China’s private airline potential has come over 32%, in end, of two weeks. The drop comes as the country battles its worst COVID outbreak since the disease beginning developed in Wuhan

- China has seen its national airline capacity almost consistently rise since March 2020, after the country stamped out its original COVID outbreak.
Near the March of 2021, the country had exceeded pre-pandemic domestic capacity and was flying at nearly 110% of 2019 levels over the season. However, no rise can be perfect in a world with COVID-19.
In the last few weeks, China has seen another outbreak that has triggered strict movement restrictions within near provinces.
- This has forced airlines to scale back their flying rapidly to support containment efforts. According to Bloomberg, capacity has fallen by 32% in the last week alone.
- This is also the steepest drop in capacity seen since COVID first emerged in Wuhan in late 2019. In previous outbreaks over the last year, airlines have slowly reduced capacity depending on which provinces faced restrictions.
- However, with the Delta variant already having spread to over half of the country’s provinces, airlines have had to take quick

COVID Cases
China is one of the few countries, and the only one with a massive population, that follows a strict zero COVID policy. That means even a few cases in a population of 1.4 billion people can trigger widespread lockdown restrictions. As of 10th August, the country has seen a record number of daily cases since last year, at 143. Most of these are locally transmitted, increasing fears of a larger outbreak.
However, for airlines, this is but a temporary setback. In February, carriers were forced to drop capacity by 40% in the weeks leading up to the Chinese New Year due to few local cases that could become larger outbreaks. However, capacity rebounded within a month and has exceeded pre-pandemic levels by March.
China hopes to have the latest outbreak under control in the next three weeks, paving the way for a quick rebound for airlines. However, until then, capacity may continue falling at cases rise quickly to their highest levels.

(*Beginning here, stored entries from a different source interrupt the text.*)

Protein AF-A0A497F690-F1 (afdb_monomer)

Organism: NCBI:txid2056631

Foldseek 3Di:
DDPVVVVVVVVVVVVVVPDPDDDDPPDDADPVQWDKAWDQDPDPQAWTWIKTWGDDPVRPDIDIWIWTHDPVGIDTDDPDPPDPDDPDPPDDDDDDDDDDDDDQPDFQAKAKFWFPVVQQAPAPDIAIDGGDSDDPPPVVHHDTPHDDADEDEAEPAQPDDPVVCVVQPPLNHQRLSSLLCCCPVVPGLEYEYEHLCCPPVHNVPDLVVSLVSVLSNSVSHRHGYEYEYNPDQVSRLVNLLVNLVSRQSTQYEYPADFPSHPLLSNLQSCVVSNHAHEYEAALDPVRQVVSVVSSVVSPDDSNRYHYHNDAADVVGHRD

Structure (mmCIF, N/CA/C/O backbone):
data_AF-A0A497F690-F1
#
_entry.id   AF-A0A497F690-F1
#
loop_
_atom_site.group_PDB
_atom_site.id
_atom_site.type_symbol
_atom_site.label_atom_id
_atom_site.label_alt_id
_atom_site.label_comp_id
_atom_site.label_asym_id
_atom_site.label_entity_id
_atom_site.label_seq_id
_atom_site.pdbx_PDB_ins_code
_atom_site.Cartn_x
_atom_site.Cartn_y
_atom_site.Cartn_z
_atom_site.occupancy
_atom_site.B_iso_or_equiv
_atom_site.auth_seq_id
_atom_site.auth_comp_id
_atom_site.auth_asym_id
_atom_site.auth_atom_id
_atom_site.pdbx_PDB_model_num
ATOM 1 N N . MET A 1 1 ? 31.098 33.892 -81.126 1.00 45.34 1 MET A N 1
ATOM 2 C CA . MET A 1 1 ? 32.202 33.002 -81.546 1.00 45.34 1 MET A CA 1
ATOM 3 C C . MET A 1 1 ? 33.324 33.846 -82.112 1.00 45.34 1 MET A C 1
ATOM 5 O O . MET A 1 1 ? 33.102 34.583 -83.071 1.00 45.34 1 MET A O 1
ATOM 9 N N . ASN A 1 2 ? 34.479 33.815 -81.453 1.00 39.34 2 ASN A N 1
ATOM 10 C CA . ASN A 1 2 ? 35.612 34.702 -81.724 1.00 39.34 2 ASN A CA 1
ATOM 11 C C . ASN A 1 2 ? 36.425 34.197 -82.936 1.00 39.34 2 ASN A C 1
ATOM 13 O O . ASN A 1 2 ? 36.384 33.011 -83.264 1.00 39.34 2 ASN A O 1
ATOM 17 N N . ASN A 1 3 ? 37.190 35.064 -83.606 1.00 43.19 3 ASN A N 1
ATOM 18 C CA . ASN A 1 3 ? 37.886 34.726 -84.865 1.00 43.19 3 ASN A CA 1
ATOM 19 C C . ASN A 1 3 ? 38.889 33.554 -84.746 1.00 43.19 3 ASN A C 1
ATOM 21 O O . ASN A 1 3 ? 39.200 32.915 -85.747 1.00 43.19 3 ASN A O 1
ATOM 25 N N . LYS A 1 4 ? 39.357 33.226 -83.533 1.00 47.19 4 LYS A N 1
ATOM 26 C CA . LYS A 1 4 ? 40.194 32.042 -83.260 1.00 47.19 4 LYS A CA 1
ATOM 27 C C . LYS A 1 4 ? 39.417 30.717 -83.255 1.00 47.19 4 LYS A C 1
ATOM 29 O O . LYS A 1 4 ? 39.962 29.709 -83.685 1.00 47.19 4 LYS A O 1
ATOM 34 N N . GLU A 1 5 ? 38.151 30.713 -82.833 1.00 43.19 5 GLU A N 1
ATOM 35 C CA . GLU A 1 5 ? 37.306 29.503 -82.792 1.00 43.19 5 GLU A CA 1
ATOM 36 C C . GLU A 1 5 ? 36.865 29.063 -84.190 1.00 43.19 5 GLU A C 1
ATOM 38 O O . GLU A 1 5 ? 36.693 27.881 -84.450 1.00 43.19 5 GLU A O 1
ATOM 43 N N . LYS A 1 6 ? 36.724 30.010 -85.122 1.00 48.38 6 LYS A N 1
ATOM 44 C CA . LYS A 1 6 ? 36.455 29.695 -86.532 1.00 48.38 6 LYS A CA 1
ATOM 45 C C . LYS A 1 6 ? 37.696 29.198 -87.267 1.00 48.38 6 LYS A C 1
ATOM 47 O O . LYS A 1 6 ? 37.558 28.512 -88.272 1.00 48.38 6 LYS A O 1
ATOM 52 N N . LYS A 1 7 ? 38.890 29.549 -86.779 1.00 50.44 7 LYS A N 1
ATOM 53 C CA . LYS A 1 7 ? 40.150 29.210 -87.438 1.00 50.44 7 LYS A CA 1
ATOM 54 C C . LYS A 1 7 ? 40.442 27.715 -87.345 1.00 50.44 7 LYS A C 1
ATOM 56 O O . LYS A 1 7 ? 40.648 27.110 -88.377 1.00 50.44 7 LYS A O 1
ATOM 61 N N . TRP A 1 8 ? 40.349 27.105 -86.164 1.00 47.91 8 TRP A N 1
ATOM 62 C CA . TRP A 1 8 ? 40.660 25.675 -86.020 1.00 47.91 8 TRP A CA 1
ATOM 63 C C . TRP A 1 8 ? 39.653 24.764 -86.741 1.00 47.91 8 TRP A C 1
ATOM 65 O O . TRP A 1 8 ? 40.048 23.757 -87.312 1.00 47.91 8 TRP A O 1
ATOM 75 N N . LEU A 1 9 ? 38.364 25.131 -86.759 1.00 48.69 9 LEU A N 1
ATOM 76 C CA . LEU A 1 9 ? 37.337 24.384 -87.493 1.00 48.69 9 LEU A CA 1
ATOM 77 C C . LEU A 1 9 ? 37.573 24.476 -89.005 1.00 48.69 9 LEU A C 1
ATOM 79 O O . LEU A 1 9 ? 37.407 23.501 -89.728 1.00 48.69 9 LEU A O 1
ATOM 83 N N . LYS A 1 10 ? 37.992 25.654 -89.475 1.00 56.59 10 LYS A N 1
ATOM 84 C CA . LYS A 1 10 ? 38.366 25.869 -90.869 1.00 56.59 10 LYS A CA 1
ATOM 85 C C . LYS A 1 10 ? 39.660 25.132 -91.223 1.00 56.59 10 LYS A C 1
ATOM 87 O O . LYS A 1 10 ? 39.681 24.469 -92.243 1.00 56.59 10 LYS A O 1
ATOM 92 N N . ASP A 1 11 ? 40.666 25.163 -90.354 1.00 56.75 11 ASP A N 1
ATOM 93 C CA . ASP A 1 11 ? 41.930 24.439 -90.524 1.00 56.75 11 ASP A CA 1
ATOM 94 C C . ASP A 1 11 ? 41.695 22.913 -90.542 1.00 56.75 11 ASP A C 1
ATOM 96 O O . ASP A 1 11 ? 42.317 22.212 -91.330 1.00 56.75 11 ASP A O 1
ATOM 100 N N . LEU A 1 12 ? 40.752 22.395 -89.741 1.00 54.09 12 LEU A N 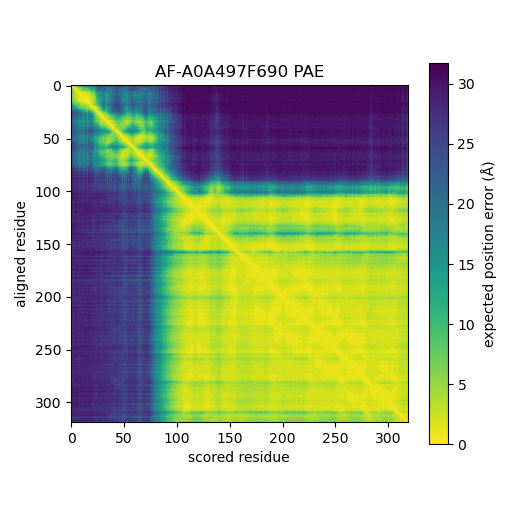1
ATOM 101 C CA . LEU A 1 12 ? 40.330 20.988 -89.765 1.00 54.09 12 LEU A CA 1
ATOM 102 C C . LEU A 1 12 ? 39.620 20.625 -91.078 1.00 54.09 12 LEU A C 1
ATOM 104 O O . LEU A 1 12 ? 39.918 19.596 -91.676 1.00 54.09 12 LEU A O 1
ATOM 108 N N . LEU A 1 13 ? 38.697 21.472 -91.542 1.00 56.72 13 LEU A N 1
ATOM 109 C CA . LEU A 1 13 ? 37.998 21.274 -92.816 1.00 56.72 13 LEU A CA 1
ATOM 110 C C . LEU A 1 13 ? 38.943 21.399 -94.020 1.00 56.72 13 LEU A C 1
ATOM 112 O O . LEU A 1 13 ? 38.785 20.664 -94.990 1.00 56.72 13 LEU A O 1
ATOM 116 N N . ASP A 1 14 ? 39.931 22.292 -93.948 1.00 58.38 14 ASP A N 1
ATOM 117 C CA . ASP A 1 14 ? 40.959 22.484 -94.972 1.00 58.38 14 ASP A CA 1
ATOM 118 C C . ASP A 1 14 ? 41.969 21.318 -94.970 1.00 58.38 14 ASP A C 1
ATOM 120 O O . ASP A 1 14 ? 42.391 20.889 -96.040 1.00 58.38 14 ASP A O 1
ATOM 124 N N . LEU A 1 15 ? 42.286 20.732 -93.806 1.00 53.66 15 LEU A N 1
ATOM 125 C CA . LEU A 1 15 ? 43.082 19.501 -93.695 1.00 53.66 15 LEU A CA 1
ATOM 126 C C . LEU A 1 15 ? 42.356 18.306 -94.332 1.00 53.66 15 LEU A C 1
ATOM 128 O O . LEU A 1 15 ? 42.958 17.550 -95.088 1.00 53.66 15 LEU A O 1
ATOM 132 N N . ILE A 1 16 ? 41.049 18.174 -94.080 1.00 56.16 16 ILE A N 1
ATOM 133 C CA . ILE A 1 16 ? 40.202 17.141 -94.697 1.00 56.16 16 ILE A CA 1
ATOM 134 C C . ILE A 1 16 ? 40.105 17.353 -96.216 1.00 56.16 16 ILE A C 1
ATOM 136 O O . ILE A 1 16 ? 40.142 16.390 -96.973 1.00 56.16 16 ILE A O 1
ATOM 140 N N . ARG A 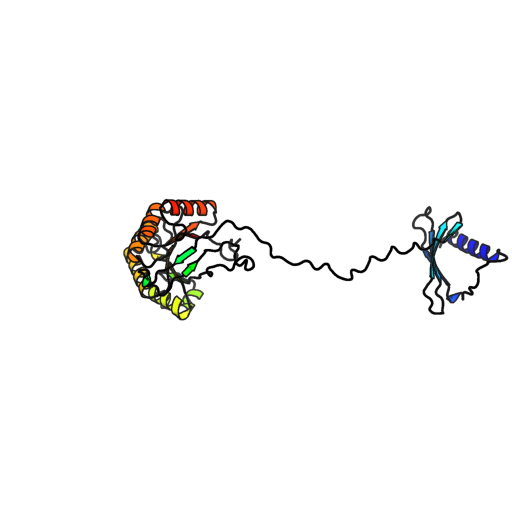1 17 ? 40.027 18.608 -96.678 1.00 47.94 17 ARG A N 1
ATOM 141 C CA . ARG A 1 17 ? 39.992 18.953 -98.111 1.00 47.94 17 ARG A CA 1
ATOM 142 C C . ARG A 1 17 ? 41.318 18.771 -98.841 1.00 47.94 17 ARG A C 1
ATOM 144 O O . ARG A 1 17 ? 41.293 18.548 -100.044 1.00 47.94 17 ARG A O 1
ATOM 151 N N . GLY A 1 18 ? 42.439 18.974 -98.152 1.00 43.19 18 GLY A N 1
ATOM 152 C CA . GLY A 1 18 ? 43.789 18.911 -98.717 1.00 43.19 18 GLY A CA 1
ATOM 153 C C . GLY A 1 18 ? 44.445 17.536 -98.616 1.00 43.19 18 GLY A C 1
ATOM 154 O O . GLY A 1 18 ? 45.615 17.406 -98.962 1.00 43.19 18 GLY A O 1
ATOM 155 N N . SER A 1 19 ? 43.724 16.539 -98.106 1.00 43.75 19 SER A N 1
ATOM 156 C CA . SER A 1 19 ? 44.184 15.155 -98.039 1.00 43.75 19 SER A CA 1
ATOM 157 C C . SER A 1 19 ? 43.710 14.415 -99.286 1.00 43.75 19 SER A C 1
ATOM 159 O O . SER A 1 19 ? 42.510 14.369 -99.546 1.00 43.75 19 SER A O 1
ATOM 161 N N . ASP A 1 20 ? 44.639 13.835 -100.046 1.00 42.16 20 ASP A N 1
ATOM 162 C CA . ASP A 1 20 ? 44.302 13.100 -101.273 1.00 42.16 20 ASP A CA 1
ATOM 163 C C . ASP A 1 20 ? 43.614 11.744 -100.980 1.00 42.16 20 ASP A C 1
ATOM 165 O O . ASP A 1 20 ? 42.867 11.248 -101.818 1.00 42.16 20 ASP A O 1
ATOM 169 N N . GLU A 1 21 ? 43.786 11.184 -99.772 1.00 32.78 21 GLU A N 1
ATOM 170 C CA . GLU A 1 21 ? 43.090 9.989 -99.263 1.00 32.78 21 GLU A CA 1
ATOM 171 C C . GLU A 1 21 ? 42.857 10.088 -97.740 1.00 32.78 21 GLU A C 1
ATOM 173 O O . GLU A 1 21 ? 43.747 10.491 -96.987 1.00 32.78 21 GLU A O 1
ATOM 178 N N . ILE A 1 22 ? 41.664 9.690 -97.272 1.00 51.91 22 ILE A N 1
ATOM 179 C CA . ILE A 1 22 ? 41.341 9.458 -95.852 1.00 51.91 22 ILE A CA 1
ATOM 180 C C . ILE A 1 22 ? 40.770 8.045 -95.757 1.00 51.91 22 ILE A C 1
ATOM 182 O O . ILE A 1 22 ? 39.652 7.788 -96.201 1.00 51.91 22 ILE A O 1
ATOM 186 N N . GLU A 1 23 ? 41.544 7.124 -95.193 1.00 40.53 23 GLU A N 1
ATOM 187 C CA . GLU A 1 23 ? 41.163 5.716 -95.113 1.00 40.53 23 GLU A CA 1
ATOM 188 C C . GLU A 1 23 ? 40.401 5.439 -93.806 1.00 40.53 23 GLU A C 1
ATOM 190 O O . GLU A 1 23 ? 40.960 5.467 -92.707 1.00 40.53 23 GLU A O 1
ATOM 195 N N . MET A 1 24 ? 39.097 5.183 -93.925 1.00 53.41 24 MET A N 1
ATOM 196 C CA . MET A 1 24 ? 38.266 4.590 -92.876 1.00 53.41 24 MET A CA 1
ATOM 197 C C . MET A 1 24 ? 37.759 3.258 -93.418 1.00 53.41 24 MET A C 1
ATOM 199 O O . MET A 1 24 ? 36.979 3.236 -94.368 1.00 53.41 24 MET A O 1
ATOM 203 N N . ALA A 1 25 ? 38.237 2.145 -92.867 1.00 33.00 25 ALA A N 1
ATOM 204 C CA . ALA A 1 25 ? 37.900 0.832 -93.406 1.00 33.00 25 ALA A CA 1
ATOM 205 C C . ALA A 1 25 ? 36.415 0.486 -93.156 1.00 33.00 25 ALA A C 1
ATOM 207 O O . ALA A 1 25 ? 35.982 0.413 -92.005 1.00 33.00 25 ALA A O 1
ATOM 208 N N . ASP A 1 26 ? 35.677 0.281 -94.256 1.00 38.44 26 ASP A N 1
ATOM 209 C CA . ASP A 1 26 ? 34.292 -0.212 -94.377 1.00 38.44 26 ASP A CA 1
ATOM 210 C C . ASP A 1 26 ? 33.205 0.509 -93.555 1.00 38.44 26 ASP A C 1
ATOM 212 O O . ASP A 1 26 ? 32.325 -0.127 -92.971 1.00 38.44 26 ASP A O 1
ATOM 216 N N . VAL A 1 27 ? 33.195 1.849 -93.546 1.00 46.75 27 VAL A N 1
ATOM 217 C CA . VAL A 1 27 ? 32.054 2.611 -93.001 1.00 46.75 27 VAL A CA 1
ATOM 218 C C . VAL A 1 27 ? 31.651 3.758 -93.932 1.00 46.75 27 VAL A C 1
ATOM 220 O O . VAL A 1 27 ? 32.385 4.728 -94.098 1.00 46.75 27 VAL A O 1
ATOM 223 N N . VAL A 1 28 ? 30.449 3.667 -94.507 1.00 46.75 28 VAL A N 1
ATOM 224 C CA . VAL A 1 28 ? 29.751 4.785 -95.163 1.00 46.75 28 VAL A CA 1
ATOM 225 C C . VAL A 1 28 ? 28.804 5.382 -94.125 1.00 46.75 28 VAL A C 1
ATOM 227 O O . VAL A 1 28 ? 27.921 4.679 -93.642 1.00 46.75 28 VAL A O 1
ATOM 230 N N . ILE A 1 29 ? 29.022 6.640 -93.737 1.00 53.38 29 ILE A N 1
ATOM 231 C CA . ILE A 1 29 ? 28.194 7.343 -92.745 1.00 53.38 29 ILE A CA 1
ATOM 232 C C . ILE A 1 29 ? 27.409 8.423 -93.479 1.00 53.38 29 ILE A C 1
ATOM 234 O O . ILE A 1 29 ? 28.015 9.323 -94.066 1.00 53.38 29 ILE A O 1
ATOM 238 N N . ASP A 1 30 ? 26.080 8.355 -93.430 1.00 52.94 30 ASP A N 1
ATOM 239 C CA . ASP A 1 30 ? 25.250 9.456 -93.905 1.00 52.94 30 ASP A CA 1
ATOM 240 C C . ASP A 1 30 ? 25.470 10.683 -93.016 1.00 52.94 30 ASP A C 1
ATOM 242 O O . ASP A 1 30 ? 25.496 10.605 -91.787 1.00 52.94 30 ASP A O 1
ATOM 246 N N . THR A 1 31 ? 25.640 11.855 -93.628 1.00 52.12 31 THR A N 1
ATOM 247 C CA . THR A 1 31 ? 25.945 13.098 -92.896 1.00 52.12 31 THR A CA 1
ATOM 248 C C . THR A 1 31 ? 24.882 13.478 -91.865 1.00 52.12 31 THR A C 1
ATOM 250 O O . THR A 1 31 ? 25.179 14.225 -90.936 1.00 52.12 31 THR A O 1
ATOM 253 N N . GLU A 1 32 ? 23.660 12.963 -92.014 1.00 58.00 32 GLU A N 1
ATOM 254 C CA . GLU A 1 32 ? 22.549 13.164 -91.079 1.00 58.00 32 GLU A CA 1
ATOM 255 C C . GLU A 1 32 ? 22.695 12.333 -89.785 1.00 58.00 32 GLU A C 1
ATOM 257 O O . GLU A 1 32 ? 22.073 12.662 -88.777 1.00 58.00 32 GLU A O 1
ATOM 262 N N . GLU A 1 33 ? 23.560 11.311 -89.774 1.00 57.59 33 GLU A N 1
ATOM 263 C CA . GLU A 1 33 ? 23.794 10.393 -88.644 1.00 57.59 33 GLU A CA 1
ATOM 264 C C . GLU A 1 33 ? 25.002 10.783 -87.767 1.00 57.59 33 GLU A C 1
ATOM 266 O O . GLU A 1 33 ? 25.248 10.186 -86.713 1.00 57.59 33 GLU A O 1
ATOM 271 N N . LEU A 1 34 ? 25.776 11.799 -88.170 1.00 57.56 34 LEU A N 1
ATOM 272 C CA . LEU A 1 34 ? 26.975 12.241 -87.456 1.00 57.56 34 LEU A CA 1
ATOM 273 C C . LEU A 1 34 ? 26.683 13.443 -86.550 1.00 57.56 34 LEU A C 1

China maintained zero cases of Covid
While China works hard to maintain COVID zero status, is this a sustainable route? The answer is likely no for a country as interconnected as China. With major events like the Winter Olympics just months away and businesses already struggling to fly in employees, China’s stringent border restrictions have left it behind other countries in terms of a full reopening. Moreover, airlines also need international flying to continue growing.
Some international reopening will require a larger share of the population to be vaccinated to prevent more cases. For now, airlines will be waiting with bated breath to see the current outbreak pass and bounce back to its highs.